The delight caused by the touch of her warm hand pressing and encircling his stiffened cock was most exquisite. She was not long, however, before she became curious to see what could possibly be underneath the skin that covered its rounded head. In her toying she sought to draw the skin back over the head, a slight cry of pain from him caused her to stop. But when, be she young or be she old, is a woman’s curiosity to be baulked. She had managed to draw it back a short way, and now it suddenly occurred to her that by the help of a little moisture her object might be accomplished without hurting the dear fellow. By an impulse of passion she stooped and took the rosy head into her delicious little mouth, closing her coral lips around it, and lubricating it with her tongue, to the intense gratification of the youth, who involuntarily wriggled his body about voluptuously, and could not help raising it up to her mouth. This movement, combined with the pressure of the lips, perfectly succeeded, without further pain, in completely unhooding the charming little cock she was so deliciously embracing in the soft folds of her lips.

Anonymous, The Romance of Lust (1873)


"My penis has given you up. Now it penetrates men's behinds. Goodbye, wondrous femininity!"

A piece of ancient graffiti found in the ruins of Pompeii.


Then came adolescence. Half my daily life spent firing my wad down the toilet, into my fat elder sister's brassière, anywhere. "Come and give me all you've got," the neighbour's cat whispered. So I did. I battered my penis to a pulp. I tried to cut down to 17 sessions a day, to save it snapping off or getting cancer, but it had a life of its own.

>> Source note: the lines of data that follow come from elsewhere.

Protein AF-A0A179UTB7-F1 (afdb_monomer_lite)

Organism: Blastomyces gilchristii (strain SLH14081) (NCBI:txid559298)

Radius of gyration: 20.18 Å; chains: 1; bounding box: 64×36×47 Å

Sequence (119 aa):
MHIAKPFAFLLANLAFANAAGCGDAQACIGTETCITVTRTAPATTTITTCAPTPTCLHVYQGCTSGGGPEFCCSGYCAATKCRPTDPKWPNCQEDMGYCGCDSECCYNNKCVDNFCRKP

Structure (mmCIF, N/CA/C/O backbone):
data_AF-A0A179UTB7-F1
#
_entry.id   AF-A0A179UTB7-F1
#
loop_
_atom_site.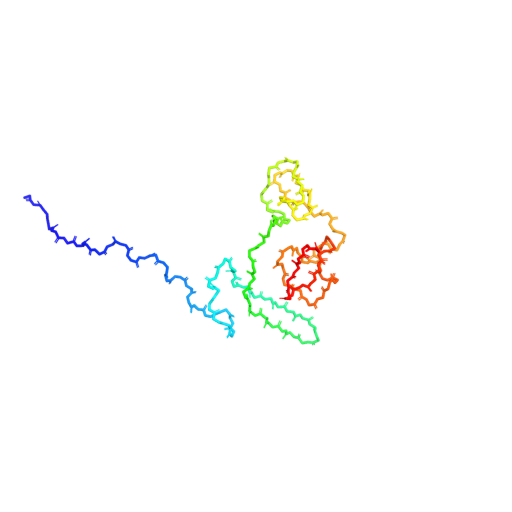group_PDB
_atom_site.id
_atom_site.type_symbol
_atom_site.label_atom_id
_atom_site.label_alt_id
_atom_site.label_comp_id
_atom_site.label_asym_id
_atom_site.label_entity_id
_atom_site.label_seq_id
_atom_site.pdbx_PDB_ins_code
_atom_site.Cartn_x
_atom_site.Cartn_y
_atom_site.Cartn_z
_atom_site.occupancy
_atom_site.B_iso_or_equiv
_atom_site.auth_seq_id
_atom_site.auth_comp_id
_atom_site.auth_asym_id
_atom_site.auth_atom_id
_atom_site.pdbx_PDB_model_num
ATOM 1 N N . MET A 1 1 ? 51.430 -17.593 27.981 1.00 37.62 1 MET A N 1
ATOM 2 C CA . MET A 1 1 ? 50.502 -17.744 26.840 1.00 37.62 1 MET A CA 1
ATOM 3 C C . MET A 1 1 ? 49.238 -18.382 27.391 1.00 37.62 1 MET A C 1
ATOM 5 O O . MET A 1 1 ? 49.301 -19.510 27.844 1.00 37.62 1 MET A O 1
ATOM 9 N N . HIS A 1 2 ? 48.263 -17.563 27.782 1.00 35.38 2 HIS A N 1
ATOM 10 C CA . HIS A 1 2 ? 47.103 -17.185 26.958 1.00 35.38 2 HIS A CA 1
ATOM 11 C C . HIS A 1 2 ? 46.137 -18.365 26.775 1.00 35.38 2 HIS A C 1
ATOM 13 O O . HIS A 1 2 ? 46.560 -19.419 26.339 1.00 35.38 2 HIS A O 1
ATOM 19 N N . ILE A 1 3 ? 44.840 -18.282 27.035 1.00 43.88 3 ILE A N 1
ATOM 20 C CA . ILE A 1 3 ? 43.953 -17.173 27.369 1.00 43.88 3 ILE A CA 1
ATOM 21 C C . ILE A 1 3 ? 42.715 -17.829 27.993 1.00 43.88 3 ILE A C 1
ATOM 23 O O . ILE A 1 3 ? 42.395 -18.987 27.721 1.00 43.88 3 ILE A O 1
ATOM 27 N N . ALA A 1 4 ? 42.072 -17.065 28.867 1.00 41.69 4 ALA A N 1
ATOM 28 C CA . ALA A 1 4 ? 40.835 -17.375 29.544 1.00 41.69 4 ALA A CA 1
ATOM 29 C C . ALA A 1 4 ? 39.789 -18.038 28.635 1.00 41.69 4 ALA A C 1
ATOM 31 O O . ALA A 1 4 ? 39.607 -17.672 27.475 1.00 41.69 4 ALA A O 1
ATOM 32 N N . LYS A 1 5 ? 39.023 -18.941 29.239 1.00 50.56 5 LYS A N 1
ATOM 33 C CA . LYS A 1 5 ? 37.715 -19.363 28.757 1.00 50.56 5 LYS A CA 1
ATOM 34 C C . LYS A 1 5 ? 36.678 -18.476 29.445 1.00 50.56 5 LYS A C 1
ATOM 36 O O . LYS A 1 5 ? 36.354 -18.736 30.602 1.00 50.56 5 LYS A O 1
ATOM 41 N N . PRO A 1 6 ? 36.184 -17.421 28.786 1.00 48.12 6 PRO A N 1
ATOM 42 C CA . PRO A 1 6 ? 34.905 -16.876 29.179 1.00 48.12 6 PRO A CA 1
ATOM 43 C C . PRO A 1 6 ? 33.986 -16.756 27.961 1.00 48.12 6 PRO A C 1
ATOM 45 O O . PRO A 1 6 ? 34.417 -16.775 26.812 1.00 48.12 6 PRO A O 1
ATOM 48 N N . PHE A 1 7 ? 32.701 -16.604 28.251 1.00 48.03 7 PHE A N 1
ATOM 49 C CA . PHE A 1 7 ? 31.679 -16.190 27.295 1.00 48.03 7 PHE A CA 1
ATOM 50 C C . PHE A 1 7 ? 31.221 -17.237 26.277 1.00 48.03 7 PHE A C 1
ATOM 52 O O . PHE A 1 7 ? 31.118 -16.984 25.082 1.00 48.03 7 PHE A O 1
ATOM 59 N N . ALA A 1 8 ? 30.710 -18.353 26.798 1.00 50.84 8 ALA A N 1
ATOM 60 C CA . ALA A 1 8 ? 29.454 -18.883 26.269 1.00 50.84 8 ALA A CA 1
ATOM 61 C C . ALA A 1 8 ? 28.302 -17.931 26.665 1.00 50.84 8 ALA A C 1
ATOM 63 O O . ALA A 1 8 ? 27.521 -18.263 27.543 1.00 50.84 8 ALA A O 1
ATOM 64 N N . PHE A 1 9 ? 28.268 -16.708 26.121 1.00 48.03 9 PHE A N 1
ATOM 65 C CA . PHE A 1 9 ? 27.154 -15.756 26.290 1.00 48.03 9 PHE A CA 1
ATOM 66 C C . PHE A 1 9 ? 27.236 -14.609 25.259 1.00 48.03 9 PHE A C 1
ATOM 68 O O . PHE A 1 9 ? 27.265 -13.430 25.585 1.00 48.03 9 PHE A O 1
ATOM 75 N N . LEU A 1 10 ? 27.323 -14.964 23.982 1.00 47.28 10 LEU A N 1
ATOM 76 C CA . LEU A 1 10 ? 27.080 -14.095 22.825 1.00 47.28 10 LEU A CA 1
ATOM 77 C C . LEU A 1 10 ? 26.432 -15.039 21.802 1.00 47.28 10 LEU A C 1
ATOM 79 O O . LEU A 1 10 ? 27.102 -15.932 21.308 1.00 47.28 10 LEU A O 1
ATOM 83 N N . LEU A 1 11 ? 25.123 -15.052 21.554 1.00 49.62 11 LEU A N 1
ATOM 84 C CA . LEU A 1 11 ? 24.301 -13.963 21.040 1.00 49.62 11 LEU A CA 1
ATOM 85 C C . LEU A 1 11 ? 22.811 -14.261 21.313 1.00 49.62 11 LEU A C 1
ATOM 87 O O . LEU A 1 11 ? 22.078 -14.676 20.422 1.00 49.62 11 LEU A O 1
ATOM 91 N N . ALA A 1 12 ? 22.328 -13.995 22.527 1.00 46.31 12 ALA A N 1
ATOM 92 C CA . ALA A 1 12 ? 20.888 -13.897 22.806 1.00 46.31 12 ALA A CA 1
ATOM 93 C C . ALA A 1 12 ? 20.324 -12.512 22.410 1.00 46.31 12 ALA A C 1
ATOM 95 O O . ALA A 1 12 ? 19.494 -11.946 23.108 1.00 46.31 12 ALA A O 1
ATOM 96 N N . ASN A 1 13 ? 20.809 -11.945 21.299 1.00 40.84 13 ASN A N 1
ATOM 97 C CA . ASN A 1 13 ? 20.336 -10.673 20.738 1.00 40.84 13 ASN A CA 1
ATOM 98 C C . ASN A 1 13 ? 19.529 -10.897 19.449 1.00 40.84 13 ASN A C 1
ATOM 100 O O . ASN A 1 13 ? 19.548 -10.067 18.545 1.00 40.84 13 ASN A O 1
ATOM 104 N N . LEU A 1 14 ? 18.832 -12.031 19.343 1.00 44.03 14 LEU A N 1
ATOM 105 C CA . LEU A 1 14 ? 17.753 -12.181 18.377 1.00 44.03 14 LEU A CA 1
ATOM 106 C C . LEU A 1 14 ? 16.421 -11.963 19.102 1.00 44.03 14 LEU A C 1
ATOM 108 O O . LEU A 1 14 ? 16.066 -12.733 19.988 1.00 44.03 14 LEU A O 1
ATOM 112 N N . ALA A 1 15 ? 15.701 -10.931 18.657 1.00 45.69 15 ALA A N 1
ATOM 113 C CA . ALA A 1 15 ? 14.263 -10.724 18.846 1.00 45.69 15 ALA A CA 1
ATOM 114 C C . ALA A 1 15 ? 13.749 -10.094 20.159 1.00 45.69 15 ALA A C 1
ATOM 116 O O . ALA A 1 15 ? 12.701 -10.488 20.658 1.00 45.69 15 ALA A O 1
ATOM 117 N N . PHE A 1 16 ? 14.377 -9.018 20.644 1.00 41.81 16 PHE A N 1
ATOM 118 C CA . PHE A 1 16 ? 13.677 -8.052 21.514 1.00 41.81 16 PHE A CA 1
ATOM 119 C C . PHE A 1 16 ? 13.767 -6.625 20.975 1.00 41.81 16 PHE A C 1
ATOM 121 O O . PHE A 1 16 ? 13.984 -5.672 21.716 1.00 41.81 16 PHE A O 1
ATOM 128 N N . ALA A 1 17 ? 13.607 -6.464 19.664 1.00 43.50 17 ALA A N 1
ATOM 129 C CA . ALA A 1 17 ? 13.185 -5.184 19.128 1.00 43.50 17 ALA A CA 1
ATOM 130 C C . ALA A 1 17 ? 11.668 -5.268 18.942 1.00 43.50 17 ALA A C 1
ATOM 132 O O . ALA A 1 17 ? 11.186 -6.011 18.091 1.00 43.50 17 ALA A O 1
ATOM 133 N N . ASN A 1 18 ? 10.953 -4.469 19.736 1.00 45.47 18 ASN A N 1
ATOM 134 C CA . ASN A 1 18 ? 9.560 -4.063 19.537 1.00 45.47 18 ASN A CA 1
ATOM 135 C C . ASN A 1 18 ? 8.476 -5.012 20.084 1.00 45.47 18 ASN A C 1
ATOM 137 O O . ASN A 1 18 ? 7.574 -5.411 19.365 1.00 45.47 18 ASN A O 1
ATOM 141 N N . ALA A 1 19 ? 8.483 -5.270 21.395 1.00 47.75 19 ALA A N 1
ATOM 142 C CA . ALA A 1 19 ? 7.224 -5.500 22.120 1.00 47.75 19 ALA A CA 1
ATOM 143 C C . ALA A 1 19 ? 6.625 -4.177 22.652 1.00 47.75 19 ALA A C 1
ATOM 145 O O . ALA A 1 19 ? 5.869 -4.174 23.620 1.00 47.75 19 ALA A O 1
ATOM 146 N N . ALA A 1 20 ? 6.989 -3.033 22.059 1.00 57.88 20 ALA A N 1
ATOM 147 C CA . ALA A 1 20 ? 6.208 -1.818 22.236 1.00 57.88 20 ALA A CA 1
ATOM 148 C C . ALA A 1 20 ? 4.887 -2.042 21.491 1.00 57.88 20 ALA A C 1
ATOM 150 O O . ALA A 1 20 ? 4.909 -2.390 20.309 1.00 57.88 20 ALA A O 1
ATOM 151 N N . GLY A 1 21 ? 3.761 -1.931 22.196 1.00 64.88 21 GLY A N 1
ATOM 152 C CA . GLY A 1 21 ? 2.438 -2.060 21.587 1.00 64.88 21 GLY A CA 1
ATOM 153 C C . GLY A 1 21 ? 2.296 -1.150 20.366 1.00 64.88 21 GLY A C 1
ATOM 154 O O . GLY A 1 21 ? 2.912 -0.083 20.300 1.00 64.88 21 GLY A O 1
ATOM 155 N N . CYS A 1 22 ? 1.510 -1.578 19.381 1.00 79.44 22 CYS A N 1
ATOM 156 C CA . CYS A 1 22 ? 1.203 -0.740 18.233 1.00 79.44 22 CYS A CA 1
ATOM 157 C C . CYS A 1 22 ? -0.044 0.095 18.533 1.00 79.44 22 CYS A C 1
ATOM 159 O O . CYS A 1 22 ? -1.169 -0.305 18.237 1.00 79.44 22 CYS A O 1
ATOM 161 N N . GLY A 1 23 ? 0.157 1.244 19.184 1.00 74.56 23 GLY A N 1
ATOM 162 C CA . GLY A 1 23 ? -0.949 2.021 19.744 1.00 74.56 23 GLY A CA 1
ATOM 163 C C . GLY A 1 23 ? -1.554 1.300 20.944 1.00 74.56 23 GLY A C 1
ATOM 164 O O . GLY A 1 23 ? -0.821 0.887 21.840 1.00 74.56 23 GLY A O 1
ATOM 165 N N . ASP A 1 24 ? -2.875 1.121 20.934 1.00 70.06 24 ASP A N 1
ATOM 166 C CA . ASP A 1 24 ? -3.602 0.351 21.954 1.00 70.06 24 ASP A CA 1
ATOM 167 C C . ASP A 1 24 ? -3.522 -1.172 21.732 1.00 70.06 24 ASP A C 1
ATOM 169 O O . ASP A 1 24 ? -3.960 -1.954 22.578 1.00 70.06 24 ASP A O 1
ATOM 173 N N . ALA A 1 25 ? -2.978 -1.617 20.594 1.00 66.94 25 ALA A N 1
ATOM 174 C CA . ALA A 1 25 ? -2.829 -3.031 20.279 1.00 66.94 25 ALA A CA 1
ATOM 175 C C . ALA A 1 25 ? -1.530 -3.618 20.851 1.00 66.94 25 ALA A C 1
ATOM 177 O O . ALA A 1 25 ? -0.539 -2.921 21.094 1.00 66.94 25 ALA A O 1
ATOM 178 N N . GLN A 1 26 ? -1.510 -4.947 20.999 1.00 70.75 26 GLN A N 1
ATOM 179 C CA . GLN A 1 26 ? -0.262 -5.687 21.194 1.00 70.75 26 GLN A CA 1
ATOM 180 C C . GLN A 1 26 ? 0.709 -5.384 20.040 1.00 70.75 26 GLN A C 1
ATOM 182 O O . GLN A 1 26 ? 0.308 -4.925 18.969 1.00 70.75 26 GLN A O 1
ATOM 187 N N . ALA A 1 27 ? 2.005 -5.602 20.265 1.00 78.75 27 ALA A N 1
ATOM 188 C CA . ALA A 1 27 ? 2.996 -5.448 19.207 1.00 78.75 27 ALA A CA 1
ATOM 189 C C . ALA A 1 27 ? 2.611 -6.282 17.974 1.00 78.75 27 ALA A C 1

PHILIP ROTH, PORTNOY'S COMPLAINT (1969)


Who doesn’t love cock?

Hanif Kureishi, The Nothing (2017)


When I have found a woman discontented with me, I have not immediately gone and accused her of fickleness. I have asked myself rather if I don’t have reason to accuse Nature: If my penis isn’t sufficiently long, if it’s not good and thick surely then Nature has treated me unlawfully and unjustly even good matrons know all too well and do not gladly see a tiny penis and Nature has inflicted on me the most enormous injury.